## What you should do
From the records below, transcribe only the lines running from the one with "ATOM 234 C CA" through the one with "ATOM 261 O O". Keep both of those end lines.

Recorded data
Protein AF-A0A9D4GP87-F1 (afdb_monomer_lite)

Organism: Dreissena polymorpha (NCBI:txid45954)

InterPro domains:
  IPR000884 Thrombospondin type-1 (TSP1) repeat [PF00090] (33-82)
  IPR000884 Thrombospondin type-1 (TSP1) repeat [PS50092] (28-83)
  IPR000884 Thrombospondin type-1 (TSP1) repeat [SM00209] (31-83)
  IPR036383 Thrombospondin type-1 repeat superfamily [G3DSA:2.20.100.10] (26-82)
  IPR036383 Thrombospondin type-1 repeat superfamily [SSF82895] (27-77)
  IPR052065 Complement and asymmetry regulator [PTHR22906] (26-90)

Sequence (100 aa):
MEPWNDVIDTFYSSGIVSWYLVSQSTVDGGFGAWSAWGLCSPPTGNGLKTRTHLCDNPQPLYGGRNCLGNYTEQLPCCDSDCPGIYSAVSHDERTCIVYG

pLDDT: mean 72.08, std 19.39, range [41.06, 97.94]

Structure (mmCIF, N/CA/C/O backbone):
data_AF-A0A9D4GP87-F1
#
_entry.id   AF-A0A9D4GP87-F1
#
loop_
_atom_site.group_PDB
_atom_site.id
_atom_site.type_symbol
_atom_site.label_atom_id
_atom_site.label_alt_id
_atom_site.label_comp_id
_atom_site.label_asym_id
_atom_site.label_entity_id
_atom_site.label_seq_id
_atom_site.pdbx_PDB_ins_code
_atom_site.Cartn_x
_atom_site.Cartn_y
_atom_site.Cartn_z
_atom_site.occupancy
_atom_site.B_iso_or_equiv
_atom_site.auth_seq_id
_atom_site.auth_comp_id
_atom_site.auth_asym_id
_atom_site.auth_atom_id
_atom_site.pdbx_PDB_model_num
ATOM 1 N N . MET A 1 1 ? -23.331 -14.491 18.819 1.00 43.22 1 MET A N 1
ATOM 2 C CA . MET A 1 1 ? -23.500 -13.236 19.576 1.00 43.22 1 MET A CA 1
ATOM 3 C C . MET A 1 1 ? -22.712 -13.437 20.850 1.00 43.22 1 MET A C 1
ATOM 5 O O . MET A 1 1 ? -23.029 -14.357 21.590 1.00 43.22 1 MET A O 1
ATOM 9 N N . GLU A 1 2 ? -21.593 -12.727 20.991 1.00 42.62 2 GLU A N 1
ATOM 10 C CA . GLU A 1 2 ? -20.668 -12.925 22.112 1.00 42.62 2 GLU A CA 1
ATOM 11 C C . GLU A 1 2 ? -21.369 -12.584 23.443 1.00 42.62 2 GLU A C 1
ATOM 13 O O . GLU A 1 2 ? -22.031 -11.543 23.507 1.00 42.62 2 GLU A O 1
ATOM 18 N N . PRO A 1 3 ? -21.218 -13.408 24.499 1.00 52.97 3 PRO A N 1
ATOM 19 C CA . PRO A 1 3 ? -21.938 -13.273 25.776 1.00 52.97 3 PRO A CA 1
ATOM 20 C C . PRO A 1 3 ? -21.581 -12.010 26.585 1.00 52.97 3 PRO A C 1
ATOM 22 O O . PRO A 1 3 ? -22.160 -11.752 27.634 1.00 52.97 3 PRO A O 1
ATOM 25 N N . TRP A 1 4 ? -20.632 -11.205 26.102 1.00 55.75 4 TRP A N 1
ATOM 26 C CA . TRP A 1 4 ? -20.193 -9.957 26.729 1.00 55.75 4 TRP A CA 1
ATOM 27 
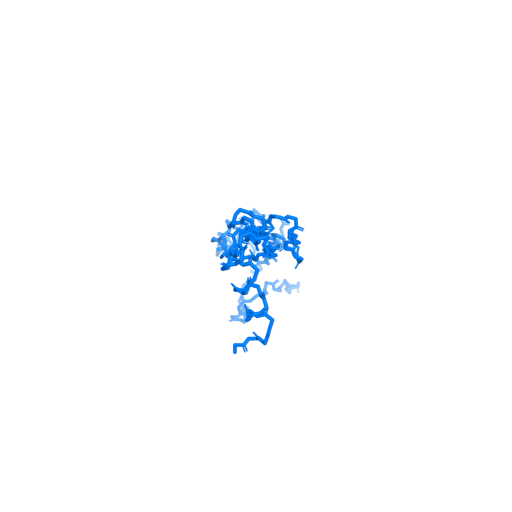C C . TRP A 1 4 ? -21.076 -8.745 26.396 1.00 55.75 4 TRP A C 1
ATOM 29 O O . TRP A 1 4 ? -20.997 -7.736 27.095 1.00 55.75 4 TRP A O 1
ATOM 39 N N . ASN A 1 5 ? -21.924 -8.836 25.365 1.00 55.19 5 ASN A N 1
ATOM 40 C CA . ASN A 1 5 ? -22.798 -7.727 24.963 1.00 55.19 5 ASN A CA 1
ATOM 41 C C . ASN A 1 5 ? -23.928 -7.475 25.984 1.00 55.19 5 ASN A C 1
ATOM 43 O O . ASN A 1 5 ? -24.288 -6.327 26.225 1.00 55.19 5 ASN A O 1
ATOM 47 N N . ASP A 1 
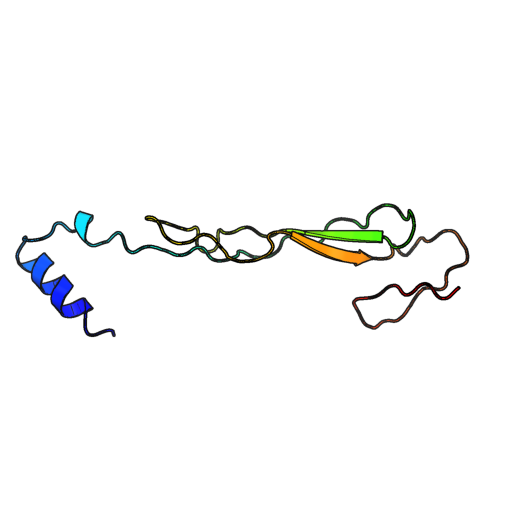6 ? -24.394 -8.522 26.674 1.00 58.59 6 ASP A N 1
ATOM 48 C CA . ASP A 1 6 ? -25.495 -8.428 27.647 1.00 58.59 6 ASP A CA 1
ATOM 49 C C . ASP A 1 6 ? -25.103 -7.648 28.919 1.00 58.59 6 ASP A C 1
ATOM 51 O O . ASP A 1 6 ? -25.904 -6.923 29.514 1.00 58.59 6 ASP A O 1
ATOM 55 N N . VAL A 1 7 ? -23.838 -7.754 29.342 1.00 59.06 7 VAL A N 1
ATOM 56 C CA . VAL A 1 7 ? -23.314 -7.030 30.513 1.00 59.06 7 VAL A CA 1
ATOM 57 C C . VAL A 1 7 ? -23.220 -5.532 30.216 1.00 59.06 7 VAL A C 1
ATOM 59 O O . VAL A 1 7 ? -23.569 -4.707 31.059 1.00 59.06 7 VAL A O 1
ATOM 62 N N . ILE A 1 8 ? -22.801 -5.181 29.001 1.00 62.75 8 ILE A N 1
ATOM 63 C CA . ILE A 1 8 ? -22.651 -3.799 28.542 1.00 62.75 8 ILE A CA 1
ATOM 64 C C . ILE A 1 8 ? -24.022 -3.101 28.442 1.00 62.75 8 ILE A C 1
ATOM 66 O O . ILE A 1 8 ? -24.180 -1.993 28.962 1.00 62.75 8 ILE A O 1
ATOM 70 N N . ASP A 1 9 ? -25.034 -3.781 27.897 1.00 59.38 9 ASP A N 1
ATOM 71 C CA . ASP A 1 9 ? -26.421 -3.287 27.815 1.00 59.38 9 ASP A CA 1
ATOM 72 C C . ASP A 1 9 ? -27.035 -2.985 29.193 1.00 59.38 9 ASP A C 1
ATOM 74 O O . ASP A 1 9 ? -27.776 -2.011 29.374 1.00 59.38 9 ASP A O 1
ATOM 78 N N . THR A 1 10 ? -26.653 -3.759 30.210 1.00 59.53 10 THR A N 1
ATOM 79 C CA . THR A 1 10 ? -27.130 -3.580 31.590 1.00 59.53 10 THR A CA 1
ATOM 80 C C . THR A 1 10 ? -26.568 -2.303 32.241 1.00 59.53 10 THR A C 1
ATOM 82 O O . THR A 1 10 ? -27.274 -1.606 32.982 1.00 59.53 10 THR A O 1
ATOM 85 N N . PHE A 1 11 ? -25.317 -1.936 31.946 1.00 64.56 11 PHE A N 1
ATOM 86 C CA . PHE A 1 11 ? -24.708 -0.696 32.450 1.00 64.56 11 PHE A CA 1
ATOM 87 C C . PHE A 1 11 ? -25.272 0.560 31.765 1.00 64.56 11 PHE A C 1
ATOM 89 O O . PHE A 1 11 ? -25.376 1.615 32.400 1.00 64.56 11 PHE A O 1
ATOM 96 N N . TYR A 1 12 ? -25.700 0.448 30.505 1.00 64.69 12 TYR A N 1
ATOM 97 C CA . TYR A 1 12 ? -26.392 1.522 29.790 1.00 64.69 12 TYR A CA 1
ATOM 98 C C . TYR A 1 12 ? -27.789 1.804 30.344 1.00 64.69 12 TYR A C 1
ATOM 100 O O . TYR A 1 12 ? -28.124 2.960 30.602 1.00 64.69 12 TYR A O 1
ATOM 108 N N . SER A 1 13 ? -28.594 0.764 30.586 1.00 65.12 13 SER A N 1
ATOM 109 C CA . SER A 1 13 ? -29.951 0.932 31.128 1.00 65.12 13 SER A CA 1
ATOM 110 C C . SER A 1 13 ? -29.965 1.488 32.558 1.00 65.12 13 SER A C 1
ATOM 112 O O . SER A 1 13 ? -30.991 2.002 33.000 1.00 65.12 13 SER A O 1
ATOM 114 N N . SER A 1 14 ? -28.851 1.378 33.286 1.00 73.12 14 SER A N 1
ATOM 115 C CA . SER A 1 14 ? -28.695 1.861 34.663 1.00 73.12 14 SER A CA 1
ATOM 116 C C . SER A 1 14 ? -28.049 3.250 34.761 1.00 73.12 14 SER A C 1
ATOM 118 O O . SER A 1 14 ? -27.945 3.791 35.860 1.00 73.12 14 SER A O 1
ATOM 120 N N . GLY A 1 15 ? -27.635 3.852 33.635 1.00 68.69 15 GLY A N 1
ATOM 121 C CA . GLY A 1 15 ? -27.042 5.197 33.594 1.00 68.69 15 GLY A CA 1
ATOM 122 C C . GLY A 1 15 ? -25.647 5.299 34.224 1.00 68.69 15 GLY A C 1
ATOM 123 O O . GLY A 1 15 ? -25.161 6.401 34.465 1.00 68.69 15 GLY A O 1
ATOM 124 N N . ILE A 1 16 ? -25.006 4.158 34.496 1.00 71.5
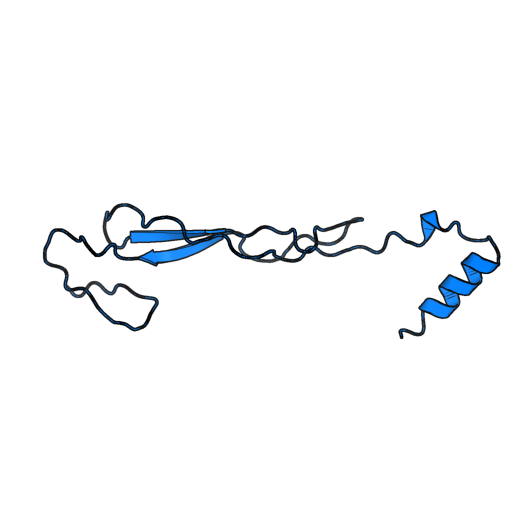6 16 ILE A N 1
ATOM 125 C CA . ILE A 1 16 ? -23.683 4.068 35.132 1.00 71.56 16 ILE A CA 1
ATOM 126 C C . ILE A 1 16 ? -22.573 4.395 34.119 1.00 71.56 16 ILE A C 1
ATOM 128 O O . ILE A 1 16 ? -21.521 4.916 34.484 1.00 71.56 16 ILE A O 1
ATOM 132 N N . VAL A 1 17 ? -22.823 4.141 32.831 1.00 62.41 17 VAL A N 1
ATOM 133 C CA . VAL A 1 17 ? -21.923 4.466 31.719 1.00 62.41 17 VAL A CA 1
ATOM 134 C C . VAL A 1 17 ? -22.673 5.270 30.655 1.00 62.41 17 VAL A C 1
ATOM 136 O O . VAL A 1 17 ? -23.770 4.912 30.232 1.00 62.41 17 VAL A O 1
ATOM 139 N N . SER A 1 18 ? -22.089 6.390 30.224 1.00 66.88 18 SER A N 1
ATOM 140 C CA . SER A 1 18 ? -22.617 7.179 29.105 1.00 66.88 18 SER A CA 1
ATOM 141 C C . SER A 1 18 ? -22.418 6.422 27.788 1.00 66.88 18 SER A C 1
ATOM 143 O O . SER A 1 18 ? -21.384 5.780 27.600 1.00 66.88 18 SER A O 1
ATOM 145 N N . TRP A 1 19 ? -23.354 6.553 26.841 1.00 54.59 19 TRP A N 1
ATOM 146 C CA . TRP A 1 19 ? -23.238 6.004 25.480 1.00 54.59 19 TRP A CA 1
ATOM 147 C C . TRP A 1 19 ? -21.925 6.393 24.777 1.00 54.59 19 TRP A C 1
ATOM 149 O O . TRP A 1 19 ? -21.398 5.623 23.974 1.00 54.59 19 TRP A O 1
ATOM 159 N N . TYR A 1 20 ? -21.353 7.546 25.143 1.00 53.34 20 TYR A N 1
ATOM 160 C CA . TYR A 1 20 ? -20.053 8.023 24.663 1.00 53.34 20 TYR A CA 1
ATOM 161 C C . TYR A 1 20 ? -18.847 7.219 25.176 1.00 53.34 20 TYR A C 1
ATOM 163 O O . TYR A 1 20 ? -17.815 7.203 24.513 1.00 53.34 20 TYR A O 1
ATOM 171 N N . LEU A 1 21 ? -18.935 6.585 26.351 1.00 55.78 21 LEU A N 1
ATOM 172 C CA . LEU A 1 21 ? -17.790 5.944 27.018 1.00 55.78 21 LEU A CA 1
ATOM 173 C C . LEU A 1 21 ? -17.587 4.478 26.623 1.00 55.78 21 LEU A C 1
ATOM 175 O O . LEU A 1 21 ? -16.526 3.920 26.873 1.00 55.78 21 LEU A O 1
ATOM 179 N N . VAL A 1 22 ? -18.587 3.855 26.008 1.00 59.16 22 VAL A N 1
ATOM 180 C CA . VAL A 1 22 ? -18.594 2.409 25.742 1.00 59.16 22 VAL A CA 1
ATOM 181 C C . VAL A 1 22 ? -18.317 2.072 24.267 1.00 59.16 22 VAL A C 1
ATOM 183 O O . VAL A 1 22 ? -17.997 0.935 23.947 1.00 59.16 22 VAL A O 1
ATOM 186 N N . SER A 1 23 ? -18.365 3.045 23.352 1.00 60.66 23 SER A N 1
ATOM 187 C CA . SER A 1 23 ? -18.287 2.776 21.906 1.00 60.66 23 SER A CA 1
ATOM 188 C C . SER A 1 23 ? -16.905 2.936 21.259 1.00 60.66 23 SER A C 1
ATOM 190 O O . SER A 1 23 ? -16.782 2.696 20.060 1.00 60.66 23 SER A O 1
ATOM 192 N N . GLN A 1 24 ? -15.844 3.290 21.996 1.00 63.41 24 GLN A N 1
ATOM 193 C CA . GLN A 1 24 ? -14.492 3.334 21.412 1.00 63.41 24 GLN A CA 1
ATOM 194 C C . GLN A 1 24 ? -13.829 1.954 21.431 1.00 63.41 24 GLN A C 1
ATOM 196 O O . GLN A 1 24 ? -12.830 1.729 22.111 1.00 63.41 24 GLN A O 1
ATOM 201 N N . SER A 1 25 ? -14.394 1.011 20.678 1.00 77.81 25 SER A N 1
ATOM 202 C CA . SER A 1 25 ? -13.695 -0.227 20.343 1.00 77.81 25 SER A CA 1
ATOM 203 C C . SER A 1 25 ? -12.563 0.094 19.373 1.00 77.81 25 SER A C 1
ATOM 205 O O . SER A 1 25 ? -12.804 0.720 18.340 1.00 77.81 25 SER A O 1
ATOM 207 N N . THR A 1 26 ? -11.344 -0.345 19.677 1.00 87.94 26 THR A N 1
ATOM 208 C CA . THR A 1 26 ? -10.211 -0.238 18.752 1.00 87.94 26 THR A CA 1
ATOM 209 C C . THR A 1 26 ? -10.582 -0.876 17.417 1.00 87.94 26 THR A C 1
ATOM 211 O O . THR A 1 26 ? -10.998 -2.035 17.384 1.00 87.94 26 THR A O 1
ATOM 214 N N . VAL A 1 27 ? -10.425 -0.135 16.325 1.00 91.44 27 VAL A N 1
ATOM 215 C CA . VAL A 1 27 ? -10.582 -0.680 14.974 1.00 91.44 27 VAL A CA 1
ATOM 216 C C . VAL A 1 27 ? -9.187 -0.846 14.414 1.00 91.44 27 VAL A C 1
ATOM 218 O O . VAL A 1 27 ? -8.502 0.149 14.188 1.00 91.44 27 VAL A O 1
ATOM 221 N N . ASP A 1 28 ? -8.751 -2.088 14.239 1.00 94.50 28 ASP A N 1
ATOM 222 C CA . ASP A 1 28 ? -7.491 -2.371 13.560 1.00 94.50 28 ASP A CA 1
ATOM 223 C C . ASP A 1 28 ? -7.626 -2.054 12.065 1.00 94.50 28 ASP A C 1
ATOM 225 O O . ASP A 1 28 ? -8.666 -2.291 11.448 1.00 94.50 28 ASP A O 1
ATOM 229 N N . GLY A 1 29 ? -6.566 -1.493 11.492 1.00 96.25 29 GLY A N 1
ATOM 230 C CA . GLY A 1 29 ? -6.509 -1.090 10.099 1.00 96.25 29 GLY A CA 1
ATOM 231 C C . GLY A 1 29 ? -6.446 -2.287 9.153 1.00 96.25 29 GLY A C 1
ATOM 232 O O . GLY A 1 29 ? -5.735 -3.264 9.403 1.00 96.25 29 GLY A O 1
ATOM 233 N N . GLY A 1 30 ? -7.169 -2.185 8.042 1.00 97.31 30 GLY A N 1
ATOM 234 C CA . GLY A 1 30 ? -7.169 -3.156 6.953 1.00 97.31 30 GLY A CA 1
ATOM 235 C C . GLY A 1 30 ? -6.652 -2.546 5.656 1.00 97.31 30 GLY A C 1
ATOM 236 O O . GLY A 1 30 ? -6.861 -1.364 5.371 1.00 97.31 30 GLY A O 1
ATOM 237 N N . PHE A 1 31 ? -5.954 -3.360 4.864 1.00 97.94 31 PHE A N 1
ATOM 238 C CA . PHE A 1 31 ? -5.491 -2.924 3.555 1.00 97.94 31 PHE A CA 1
ATOM 239 C C . PHE A 1 31 ? -6.673 -2.730 2.603 1.00 97.94 31 PHE A C 1
ATOM 241 O O . PHE A 1 31 ? -7.496 -3.626 2.405 1.00 97.94 31 PHE A O 1
ATOM 248 N N . GLY A 1 32 ? -6.718 -1.554 1.988 1.00 96.88 32 GLY A N 1
ATOM 249 C CA . GLY A 1 32 ? -7.580 -1.230 0.868 1.00 96.88 32 GLY A CA 1
ATOM 250 C C . GLY A 1 32 ? -7.197 -1.972 -0.404 1.00 96.88 32 GLY A C 1
ATOM 251 O O . GLY A 1 32 ? -6.245 -2.758 -0.468 1.00 96.88 32 GLY A O 1
ATOM 252 N N . ALA A 1 33 ? -7.977 -1.711 -1.449 1.00 97.12 33 ALA A N 1
ATOM 253 C CA . ALA A 1 33 ? -7.687 -2.241 -2.768 1.00 97.12 33 ALA A CA 1
ATOM 254 C C . ALA A 1 33 ? -6.331 -1.725 -3.272 1.00 97.12 33 ALA A C 1
ATOM 256 O O . ALA A 1 33 ? -5.938 -0.583 -3.028 1.00 97.12 33 ALA A O 1
ATOM 257 N N . TRP A 1 34 ? -5.634 -2.576 -4.019 1.00 96.50 34 TRP A N 1
ATOM 258 C CA . TRP A 1 34 ? -4.445 -2.162 -4.746 1.00 96.50 34 TRP A CA 1
ATOM 259 C C . TRP A 1 34 ? -4.783 -1.127 -5.816 1.00 96.50 34 TRP A C 1
ATOM 261 O O . TRP A 1 34 ? -5.795 -1.234 -6.512 1.00 96.50 34 TRP A O 1
ATOM 271 N N . SER A 1 35 ? -3.885 -0.162 -5.989 1.00 96.12 35 SER A N 1
ATOM 272 C CA . SER A 1 35 ? -3.855 0.718 -7.144 1.00 96.12 35 SER A CA 1
ATOM 273 C C . SER A 1 35 ? -3.684 -0.099 -8.423 1.00 96.12 35 SER A C 1
ATOM 275 O O . SER A 1 35 ? -3.208 -1.242 -8.417 1.00 96.12 35 SER A O 1
ATOM 277 N N . ALA A 1 36 ? -3.993 0.529 -9.556 1.00 92.25 36 ALA A N 1
ATOM 278 C CA . ALA A 1 36 ? -3.532 0.015 -10.834 1.00 92.25 36 ALA A CA 1
ATOM 279 C C . ALA A 1 36 ? -1.996 -0.099 -10.835 1.00 92.25 36 ALA A C 1
ATOM 281 O O . ALA A 1 36 ? -1.301 0.634 -10.120 1.00 92.25 36 ALA A O 1
ATOM 282 N N . TRP A 1 37 ? -1.474 -1.022 -11.641 1.00 86.06 37 TRP A N 1
ATOM 283 C CA . TRP A 1 37 ? -0.042 -1.086 -11.901 1.00 86.06 37 TRP A CA 1
ATOM 284 C C . TRP A 1 37 ? 0.419 0.204 -12.581 1.00 86.06 37 TRP A C 1
ATOM 286 O O . TRP A 1 37 ? -0.203 0.659 -13.540 1.00 86.06 37 TRP A O 1
ATOM 296 N N . GLY A 1 38 ? 1.516 0.772 -12.090 1.00 85.25 38 GLY A N 1
ATOM 297 C CA . GLY A 1 38 ? 2.233 1.838 -12.771 1.00 85.25 38 GLY A CA 1
ATOM 298 C C . GLY A 1 38 ? 2.846 1.358 -14.086 1.00 85.25 38 GLY A C 1
ATOM 299 O O . GLY A 1 38 ? 2.913 0.158 -14.365 1.00 85.25 38 GLY A O 1
ATOM 300 N N . LEU A 1 39 ? 3.310 2.321 -14.882 1.00 82.56 39 LEU A N 1
ATOM 301 C CA . LEU A 1 39 ? 4.025 2.047 -16.126 1.00 82.56 39 LEU A CA 1
ATOM 302 C C . LEU A 1 39 ? 5.310 1.257 -15.858 1.00 82.56 39 LEU A C 1
ATOM 304 O O . LEU A 1 39 ? 5.888 1.337 -14.769 1.00 82.56 39 LEU A O 1
ATOM 308 N N . CYS A 1 40 ? 5.749 0.504 -16.865 1.00 79.31 40 CYS A N 1
ATOM 309 C CA . CYS A 1 40 ? 7.025 -0.183 -16.798 1.00 79.31 40 CYS A CA 1
ATOM 310 C C . CYS A 1 40 ? 8.162 0.846 -16.752 1.00 79.31 40 CYS A C 1
ATOM 312 O O . CYS A 1 40 ? 8.156 1.828 -17.498 1.00 79.31 40 CYS A O 1
ATOM 314 N N . SER A 1 41 ? 9.128 0.663 -15.850 1.00 74.44 41 SER A N 1
ATOM 315 C CA . SER A 1 41 ? 10.320 1.511 -15.825 1.00 74.44 41 SER A CA 1
ATOM 316 C C . SER A 1 41 ? 11.100 1.383 -17.143 1.00 74.44 41 SER A C 1
ATOM 318 O O . SER A 1 41 ? 11.112 0.290 -17.716 1.00 74.44 41 SER A O 1
ATOM 320 N N . PRO A 1 42 ? 11.807 2.439 -17.599 1.00 63.75 42 PRO A N 1
ATOM 321 C CA . PRO A 1 42 ? 12.627 2.376 -18.805 1.00 63.75 42 PRO A CA 1
ATOM 322 C C . PRO A 1 42 ? 13.575 1.167 -18.789 1.00 63.75 42 PRO A C 1
ATOM 324 O O . PRO A 1 42 ? 14.101 0.833 -17.721 1.00 63.75 42 PRO A O 1
ATOM 327 N N . PRO A 1 43 ? 13.817 0.517 -19.943 1.00 59.53 43 PRO A N 1
ATOM 328 C CA . PRO A 1 43 ? 14.590 -0.714 -20.019 1.00 59.53 43 PRO A CA 1
ATOM 329 C C . PRO A 1 43 ? 16.089 -0.429 -19.866 1.00 59.53 43 PRO A C 1
ATOM 331 O O . PRO A 1 43 ? 16.867 -0.504 -20.810 1.00 59.53 43 PRO A O 1
ATOM 334 N N . THR A 1 44 ? 16.536 -0.132 -18.652 1.00 56.22 44 THR A N 1
ATOM 335 C CA . THR A 1 44 ? 17.932 -0.337 -18.244 1.00 56.22 44 THR A CA 1
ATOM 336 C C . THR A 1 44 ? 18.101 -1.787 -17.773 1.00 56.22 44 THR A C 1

## Task result
ATOM 234 C CA . GLY A 1 30 ? -7.169 -3.156 6.953 1.00 97.31 30 GLY A CA 1
ATOM 235 C C . GLY A 1 30 ? -6.652 -2.546 5.656 1.00 97.31 30 GLY A C 1
ATOM 236 O O . GLY A 1 30 ? -6.861 -1.364 5.371 1.00 97.31 30 GLY A O 1
ATOM 237 N N . PHE A 1 31 ? -5.954 -3.360 4.864 1.00 97.94 31 PHE A N 1
ATOM 238 C CA . PHE A 1 31 ? -5.491 -2.924 3.555 1.00 97.94 31 PHE A CA 1
ATOM 239 C C . PHE A 1 31 ? -6.673 -2.730 2.603 1.00 97.94 31 PHE A C 1
ATOM 241 O O . PHE A 1 31 ? -7.496 -3.626 2.405 1.00 97.94 31 PHE A O 1
ATOM 248 N N . GLY A 1 32 ? -6.718 -1.554 1.988 1.00 96.88 32 GLY A N 1
ATOM 249 C CA . GLY A 1 32 ? -7.580 -1.230 0.868 1.00 96.88 32 GLY A CA 1
ATOM 250 C C . GLY A 1 32 ? -7.197 -1.972 -0.404 1.00 96.88 32 GLY A C 1
ATOM 251 O O . GLY A 1 32 ? -6.245 -2.758 -0.468 1.00 96.88 32 GLY A O 1
ATOM 252 N N . ALA A 1 33 ? -7.977 -1.711 -1.449 1.00 97.12 33 ALA A N 1
ATOM 253 C CA . ALA A 1 33 ? -7.687 -2.241 -2.768 1.00 97.12 33 ALA A CA 1
ATOM 254 C C . ALA A 1 33 ? -6.331 -1.725 -3.272 1.00 97.12 33 ALA A C 1
ATOM 256 O O . ALA A 1 33 ? -5.938 -0.583 -3.028 1.00 97.12 33 ALA A O 1
ATOM 257 N N . TRP A 1 34 ? -5.634 -2.576 -4.019 1.00 96.50 34 TRP A N 1
ATOM 258 C CA . TRP A 1 34 ? -4.445 -2.162 -4.746 1.00 96.50 34 TRP A CA 1
ATOM 259 C C . TRP A 1 34 ? -4.783 -1.127 -5.816 1.00 96.50 34 TRP A C 1
ATOM 261 O O . TRP A 1 34 ? -5.795 -1.234 -6.512 1.00 96.50 34 TRP A O 1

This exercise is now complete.